EXERCISE
Only the lines of the listing below that run from the line with "ATOM 180 O O" through the line with "ATOM 220 N N" are to be set down, word for word. Pictures stay out.

MATERIAL FOR THIS TASK
=-=-=-=-=
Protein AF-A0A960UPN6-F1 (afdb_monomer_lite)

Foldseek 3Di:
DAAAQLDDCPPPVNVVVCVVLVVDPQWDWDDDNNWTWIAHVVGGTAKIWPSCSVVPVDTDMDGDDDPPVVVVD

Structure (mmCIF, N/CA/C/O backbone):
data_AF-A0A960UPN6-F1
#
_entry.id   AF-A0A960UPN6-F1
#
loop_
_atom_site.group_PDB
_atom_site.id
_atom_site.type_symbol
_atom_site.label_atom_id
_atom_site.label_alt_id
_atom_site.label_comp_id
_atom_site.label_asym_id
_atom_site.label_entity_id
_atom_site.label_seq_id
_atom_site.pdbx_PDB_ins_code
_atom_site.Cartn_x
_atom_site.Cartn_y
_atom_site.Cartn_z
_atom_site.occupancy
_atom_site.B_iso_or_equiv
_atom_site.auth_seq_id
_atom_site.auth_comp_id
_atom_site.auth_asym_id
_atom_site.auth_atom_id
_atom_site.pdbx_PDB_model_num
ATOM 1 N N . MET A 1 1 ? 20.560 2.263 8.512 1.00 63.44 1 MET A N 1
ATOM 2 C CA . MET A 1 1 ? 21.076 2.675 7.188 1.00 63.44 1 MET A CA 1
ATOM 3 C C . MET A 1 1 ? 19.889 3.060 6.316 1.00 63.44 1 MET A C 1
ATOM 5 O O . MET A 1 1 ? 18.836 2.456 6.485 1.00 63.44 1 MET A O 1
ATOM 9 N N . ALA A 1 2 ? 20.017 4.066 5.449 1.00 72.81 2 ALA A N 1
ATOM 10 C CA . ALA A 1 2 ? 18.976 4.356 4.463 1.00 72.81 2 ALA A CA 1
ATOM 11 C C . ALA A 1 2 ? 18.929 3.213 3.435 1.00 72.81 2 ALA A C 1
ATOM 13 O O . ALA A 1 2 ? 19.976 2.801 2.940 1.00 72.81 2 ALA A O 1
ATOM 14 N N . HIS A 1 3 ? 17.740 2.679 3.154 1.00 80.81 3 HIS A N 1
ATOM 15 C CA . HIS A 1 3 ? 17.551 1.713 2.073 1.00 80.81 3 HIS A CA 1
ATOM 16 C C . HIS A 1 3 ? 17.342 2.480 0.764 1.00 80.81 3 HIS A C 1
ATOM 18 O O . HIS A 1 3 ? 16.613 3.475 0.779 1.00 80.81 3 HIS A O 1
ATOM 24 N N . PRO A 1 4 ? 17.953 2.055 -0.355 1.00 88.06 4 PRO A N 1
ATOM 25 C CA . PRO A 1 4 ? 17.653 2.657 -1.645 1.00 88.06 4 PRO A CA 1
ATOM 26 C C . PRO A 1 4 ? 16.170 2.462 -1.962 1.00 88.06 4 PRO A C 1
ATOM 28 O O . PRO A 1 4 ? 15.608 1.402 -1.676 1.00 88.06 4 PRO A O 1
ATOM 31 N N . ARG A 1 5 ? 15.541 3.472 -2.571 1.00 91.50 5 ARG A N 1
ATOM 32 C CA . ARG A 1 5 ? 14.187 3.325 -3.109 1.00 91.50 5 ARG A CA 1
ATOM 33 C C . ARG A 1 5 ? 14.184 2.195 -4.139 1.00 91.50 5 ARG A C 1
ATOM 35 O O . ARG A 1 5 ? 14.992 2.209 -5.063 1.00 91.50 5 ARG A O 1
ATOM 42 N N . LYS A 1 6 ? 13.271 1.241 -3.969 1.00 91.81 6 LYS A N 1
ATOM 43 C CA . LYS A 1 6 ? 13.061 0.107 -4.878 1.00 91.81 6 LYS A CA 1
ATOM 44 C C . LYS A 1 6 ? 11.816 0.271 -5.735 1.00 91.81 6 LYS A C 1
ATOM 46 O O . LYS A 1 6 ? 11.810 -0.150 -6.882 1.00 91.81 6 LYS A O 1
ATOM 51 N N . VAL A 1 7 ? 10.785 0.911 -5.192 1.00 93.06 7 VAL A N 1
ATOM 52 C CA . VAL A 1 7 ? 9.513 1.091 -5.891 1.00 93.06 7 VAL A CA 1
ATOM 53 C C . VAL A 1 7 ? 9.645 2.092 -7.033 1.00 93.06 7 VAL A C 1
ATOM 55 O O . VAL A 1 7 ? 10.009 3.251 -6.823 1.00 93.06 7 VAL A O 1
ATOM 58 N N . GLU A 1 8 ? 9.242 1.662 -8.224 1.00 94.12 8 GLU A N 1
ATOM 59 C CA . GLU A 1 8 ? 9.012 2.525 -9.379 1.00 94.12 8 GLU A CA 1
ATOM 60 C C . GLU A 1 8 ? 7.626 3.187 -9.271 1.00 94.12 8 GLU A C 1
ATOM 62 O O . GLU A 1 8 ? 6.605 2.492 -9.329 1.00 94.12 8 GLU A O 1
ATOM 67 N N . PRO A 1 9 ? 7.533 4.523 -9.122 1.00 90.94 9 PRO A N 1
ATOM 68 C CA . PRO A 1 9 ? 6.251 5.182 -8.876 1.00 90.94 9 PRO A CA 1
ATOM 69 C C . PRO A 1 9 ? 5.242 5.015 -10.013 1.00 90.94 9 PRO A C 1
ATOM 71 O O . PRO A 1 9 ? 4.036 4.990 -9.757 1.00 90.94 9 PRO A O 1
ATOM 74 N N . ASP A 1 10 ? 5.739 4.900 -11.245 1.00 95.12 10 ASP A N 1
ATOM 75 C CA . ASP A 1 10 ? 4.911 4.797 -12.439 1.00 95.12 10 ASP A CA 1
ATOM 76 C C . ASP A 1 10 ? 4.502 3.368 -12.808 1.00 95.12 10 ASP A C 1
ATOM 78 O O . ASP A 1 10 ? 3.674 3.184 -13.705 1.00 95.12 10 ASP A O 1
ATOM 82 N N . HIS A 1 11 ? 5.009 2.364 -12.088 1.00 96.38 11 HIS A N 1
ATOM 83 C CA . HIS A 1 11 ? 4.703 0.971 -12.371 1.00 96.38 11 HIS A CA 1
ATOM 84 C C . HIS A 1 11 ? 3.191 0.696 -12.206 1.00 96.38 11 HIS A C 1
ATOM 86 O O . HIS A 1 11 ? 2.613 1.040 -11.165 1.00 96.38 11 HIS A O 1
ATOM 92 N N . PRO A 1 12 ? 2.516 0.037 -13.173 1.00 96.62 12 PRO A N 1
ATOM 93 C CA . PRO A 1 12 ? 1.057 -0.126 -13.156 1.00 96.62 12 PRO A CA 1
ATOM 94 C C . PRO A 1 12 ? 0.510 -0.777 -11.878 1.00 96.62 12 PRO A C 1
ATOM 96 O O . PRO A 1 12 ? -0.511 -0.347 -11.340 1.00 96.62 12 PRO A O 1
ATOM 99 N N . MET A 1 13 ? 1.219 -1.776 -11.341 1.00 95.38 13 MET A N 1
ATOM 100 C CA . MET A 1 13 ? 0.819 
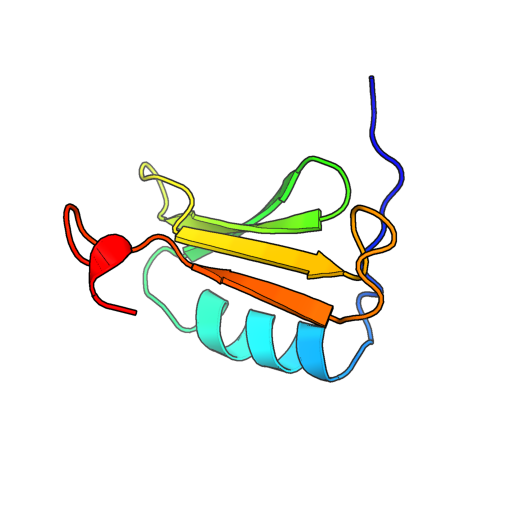-2.447 -10.095 1.00 95.38 13 MET A CA 1
ATOM 101 C C . MET A 1 13 ? 0.921 -1.540 -8.867 1.00 95.38 13 MET A C 1
ATOM 103 O O . MET A 1 13 ? 0.105 -1.655 -7.956 1.00 95.38 13 MET A O 1
ATOM 107 N N . ILE A 1 14 ? 1.873 -0.606 -8.860 1.00 96.31 14 ILE A N 1
ATOM 108 C CA . ILE A 1 14 ? 2.049 0.352 -7.768 1.00 96.31 14 ILE A CA 1
ATOM 109 C C . ILE A 1 14 ? 0.940 1.400 -7.813 1.00 96.31 14 ILE A C 1
ATOM 111 O O . ILE A 1 14 ? 0.343 1.692 -6.778 1.00 96.31 14 ILE A O 1
ATOM 115 N N . LYS A 1 15 ? 0.584 1.899 -9.006 1.00 97.62 15 LYS A N 1
ATOM 116 C CA . LYS A 1 15 ? -0.575 2.794 -9.184 1.00 97.62 15 LYS A CA 1
ATOM 117 C C . LYS A 1 15 ? -1.866 2.141 -8.690 1.00 97.62 15 LYS A C 1
ATOM 119 O O . LYS A 1 15 ? -2.579 2.738 -7.890 1.00 97.62 15 LYS A O 1
ATOM 124 N N . LYS A 1 16 ? -2.113 0.888 -9.088 1.00 97.44 16 LYS A N 1
ATOM 125 C CA . LYS A 1 16 ? -3.289 0.114 -8.660 1.00 97.44 16 LYS A CA 1
ATOM 126 C C . LYS A 1 16 ? -3.323 -0.119 -7.147 1.00 97.44 16 LYS A C 1
ATOM 128 O O . LYS A 1 16 ? -4.393 -0.070 -6.544 1.00 97.44 16 LYS A O 1
ATOM 133 N N . LEU A 1 17 ? -2.174 -0.393 -6.526 1.00 97.69 17 LEU A N 1
ATOM 134 C CA . LEU A 1 17 ? -2.093 -0.560 -5.076 1.00 97.69 17 LEU A CA 1
ATOM 135 C C . LEU A 1 17 ? -2.384 0.758 -4.349 1.00 97.69 17 LEU A C 1
ATOM 137 O O . LEU A 1 17 ? -3.203 0.769 -3.434 1.00 97.69 17 LEU A O 1
ATOM 141 N N . ARG A 1 18 ? -1.779 1.867 -4.794 1.00 98.06 18 ARG A N 1
ATOM 142 C CA . ARG A 1 18 ? -2.036 3.209 -4.250 1.00 98.06 18 ARG A CA 1
ATOM 143 C C . ARG A 1 18 ? -3.504 3.587 -4.341 1.00 98.06 18 ARG A C 1
ATOM 145 O O . ARG A 1 18 ? -4.063 4.012 -3.341 1.00 98.06 18 ARG A O 1
ATOM 152 N N . GLU A 1 19 ? -4.128 3.383 -5.498 1.00 98.44 19 GLU A N 1
ATOM 153 C CA . GLU A 1 19 ? -5.557 3.644 -5.700 1.00 98.44 19 GLU A CA 1
ATOM 154 C C . GLU A 1 19 ? -6.408 2.914 -4.653 1.00 98.44 19 GLU A C 1
ATOM 156 O O . GLU A 1 19 ? -7.245 3.521 -3.993 1.00 98.44 19 GLU A O 1
ATOM 161 N N . LYS A 1 20 ? -6.146 1.620 -4.438 1.00 98.31 20 LYS A N 1
ATOM 162 C CA . LYS A 1 20 ? -6.897 0.808 -3.473 1.00 98.31 20 LYS A CA 1
ATOM 163 C C . LYS A 1 20 ? -6.639 1.212 -2.028 1.00 98.31 20 LYS A C 1
ATOM 165 O O . LYS A 1 20 ? -7.585 1.327 -1.258 1.00 98.31 20 LYS A O 1
ATOM 170 N N . CYS A 1 21 ? -5.378 1.398 -1.648 1.00 98.44 21 CYS A N 1
ATOM 171 C CA . CYS A 1 21 ? -5.022 1.717 -0.271 1.00 98.44 21 CYS A CA 1
ATOM 172 C C . CYS A 1 21 ? -5.452 3.136 0.112 1.00 98.44 21 CYS A C 1
ATOM 174 O O . CYS A 1 21 ? -6.004 3.320 1.188 1.00 98.44 21 CYS A O 1
ATOM 176 N N . LEU A 1 22 ? -5.248 4.128 -0.758 1.00 98.44 22 LEU A N 1
ATOM 177 C CA . LEU A 1 22 ? -5.591 5.527 -0.477 1.00 98.44 22 LEU A CA 1
ATOM 178 C C . LEU A 1 22 ? -7.098 5.812 -0.570 1.00 98.44 22 LEU A C 1
ATOM 180 O O . LEU A 1 22 ? -7.543 6.840 -0.072 1.00 98.44 22 LEU A O 1
ATOM 184 N N . ALA A 1 23 ? -7.890 4.909 -1.158 1.00 98.50 23 ALA A N 1
ATOM 185 C CA . ALA A 1 23 ? -9.349 4.972 -1.085 1.00 98.50 23 ALA A CA 1
ATOM 186 C C . ALA A 1 23 ? -9.900 4.601 0.307 1.00 98.50 23 ALA A C 1
ATOM 188 O O . ALA A 1 23 ? -11.064 4.877 0.598 1.00 98.50 23 ALA A O 1
ATOM 189 N N . LEU A 1 24 ? -9.094 3.966 1.169 1.00 97.88 24 LEU A N 1
ATOM 190 C CA . LEU A 1 24 ? -9.506 3.625 2.528 1.00 97.88 24 LEU A CA 1
ATOM 191 C C . LEU A 1 24 ? -9.463 4.865 3.440 1.00 97.88 24 LEU A C 1
ATOM 193 O O . LEU A 1 24 ? -8.527 5.666 3.339 1.00 97.88 24 LEU A O 1
ATOM 197 N N . PRO A 1 25 ? -10.422 5.017 4.374 1.00 97.75 25 PRO A N 1
ATOM 198 C CA . PRO A 1 25 ? -10.445 6.146 5.297 1.00 97.75 25 PRO A CA 1
ATOM 199 C C . PRO A 1 25 ? -9.138 6.287 6.078 1.00 97.75 25 PRO A C 1
ATOM 201 O O . PRO A 1 25 ? -8.523 5.297 6.474 1.00 97.75 25 PRO A O 1
ATOM 204 N N . GLU A 1 26 ? -8.725 7.536 6.299 1.00 98.06 26 GLU A N 1
ATOM 205 C CA . GLU A 1 26 ? -7.576 7.898 7.140 1.00 98.06 26 GLU A CA 1
ATOM 206 C C . GLU A 1 26 ? -6.239 7.250 6.732 1.00 98.06 26 GLU A C 1
ATOM 208 O O . GLU A 1 26 ? -5.293 7.230 7.528 1.00 98.06 26 GLU A O 1
ATOM 213 N N . THR A 1 27 ? -6.134 6.738 5.502 1.00 98.62 27 THR A N 1
ATOM 214 C CA . THR A 1 27 ? -4.928 6.077 5.006 1.00 98.62 27 THR A CA 1
ATOM 215 C C . THR A 1 27 ? -3.953 7.064 4.379 1.00 98.62 27 THR A C 1
ATOM 217 O O . T
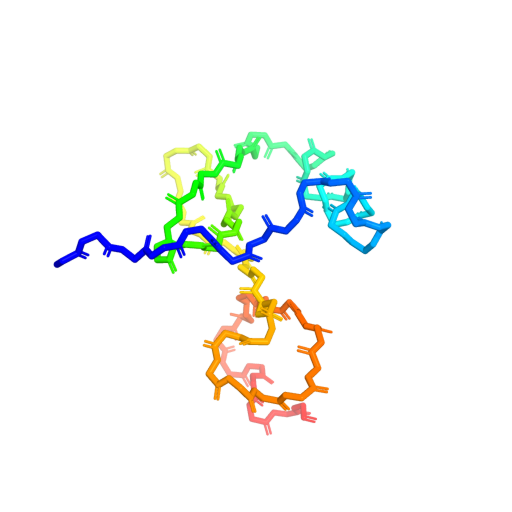HR A 1 27 ? -4.335 7.949 3.619 1.00 98.62 27 THR A O 1
ATOM 220 N N . PHE A 1 28 ? -2.665 6.874 4.656 1.00 98.56 28 PHE A N 1
ATOM 221 C CA . PHE A 1 28 ? -1.581 7.591 3.996 1.00 98.56 28 PHE A CA 1
ATOM 222 C C . PHE A 1 28 ? -0.463 6.640 3.562 1.00 98.56 28 PHE A C 1
ATOM 224 O O . PHE A 1 28 ? -0.249 5.576 4.155 1.00 98.56 28 PHE A O 1
ATOM 231 N N . GLU A 1 29 ? 0.266 7.047 2.524 1.00 98.19 29 GLU A N 1
ATOM 232 C CA . GLU A 1 29 ? 1.491 6.387 2.079 1.00 98.19 29 GLU A CA 1
ATOM 233 C C . GLU A 1 29 ? 2.702 6.981 2.806 1.00 98.19 29 GLU A C 1
ATOM 235 O O . GLU A 1 29 ? 2.834 8.197 2.963 1.00 98.19 29 GLU A O 1
ATOM 240 N N . LYS A 1 30 ? 3.612 6.113 3.241 1.00 96.31 30 LYS A N 1
ATOM 241 C CA . LYS A 1 30 ? 4.916 6.488 3.784 1.00 96.31 30 LYS A CA 1
ATOM 242 C C . LYS A 1 30 ? 5.970 5.537 3.249 1.00 96.31 30 LYS A C 1
ATOM 244 O O . LYS A 1 30 ? 5.817 4.323 3.364 1.00 96.31 30 LYS A O 1
ATOM 249 N N . GLU A 1 31 ? 7.065 6.072 2.734 1.00 95.25 31 GLU A N 1
ATOM 250 C CA . GLU A 1 31 ? 8.209 5.241 2.373 1.00 95.25 31 GLU A CA 1
ATOM 251 C C . GLU A 1 31 ? 8.891 4.689 3.633 1.00 95.25 31 GLU A C 1
ATOM 253 O O . GLU A 1 31 ? 9.160 5.426 4.589 1.00 95.25 31 GLU A O 1
ATOM 258 N N . ALA A 1 32 ? 9.162 3.386 3.641 1.00 94.00 32 ALA A N 1
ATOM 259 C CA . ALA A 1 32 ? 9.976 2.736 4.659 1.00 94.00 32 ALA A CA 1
=-=-=-=-=
SOLUTION
ATOM 180 O O . LEU A 1 22 ? -7.543 6.840 -0.072 1.00 98.44 22 LEU A O 1
ATOM 184 N N . ALA A 1 23 ? -7.890 4.909 -1.158 1.00 98.50 23 ALA A N 1
ATOM 185 C CA . ALA A 1 23 ? -9.349 4.972 -1.085 1.00 98.50 23 ALA A CA 1
ATOM 186 C C . ALA A 1 23 ? -9.900 4.601 0.307 1.00 98.50 23 ALA A C 1
ATOM 188 O O . ALA A 1 23 ? -11.064 4.877 0.598 1.00 98.50 23 ALA A O 1
ATOM 189 N N . LEU A 1 24 ? -9.094 3.966 1.169 1.00 97.88 24 LEU A N 1
ATOM 190 C CA . LEU A 1 24 ? -9.506 3.625 2.528 1.00 97.88 24 LEU A CA 1
ATOM 191 C C . LEU A 1 24 ? -9.463 4.865 3.440 1.00 97.88 24 LEU A C 1
ATOM 193 O O . LEU A 1 24 ? -8.527 5.666 3.339 1.00 97.88 24 LEU A O 1
ATOM 197 N N . PRO A 1 25 ? -10.422 5.017 4.374 1.00 97.75 25 PRO A N 1
ATOM 198 C CA . PRO A 1 25 ? -10.445 6.146 5.297 1.00 97.75 25 PRO A CA 1
ATOM 199 C C . PRO A 1 25 ? -9.138 6.287 6.078 1.00 97.75 25 PRO A C 1
ATOM 201 O O . PRO A 1 25 ? -8.523 5.297 6.474 1.00 97.75 25 PRO A O 1
ATOM 204 N N . GLU A 1 26 ? -8.725 7.536 6.299 1.00 98.06 26 GLU A N 1
ATOM 205 C CA . GLU A 1 26 ? -7.576 7.898 7.140 1.00 98.06 26 GLU A CA 1
ATOM 206 C C . GLU A 1 26 ? -6.239 7.250 6.732 1.00 98.06 26 GLU A C 1
ATOM 208 O O . GLU A 1 26 ? -5.293 7.230 7.528 1.00 98.06 26 GLU A O 1
ATOM 213 N N . THR A 1 27 ? -6.134 6.738 5.502 1.00 98.62 27 THR A N 1
ATOM 214 C CA . THR A 1 27 ? -4.928 6.077 5.006 1.00 98.62 27 THR A CA 1
ATOM 215 C C . THR A 1 27 ? -3.953 7.064 4.379 1.00 98.62 27 THR A C 1
ATOM 217 O O . T
HR A 1 27 ? -4.335 7.949 3.619 1.00 98.62 27 THR A O 1
ATOM 220 N N . PHE A 1 28 ? -2.665 6.874 4.656 1.00 98.56 28 PHE A N 1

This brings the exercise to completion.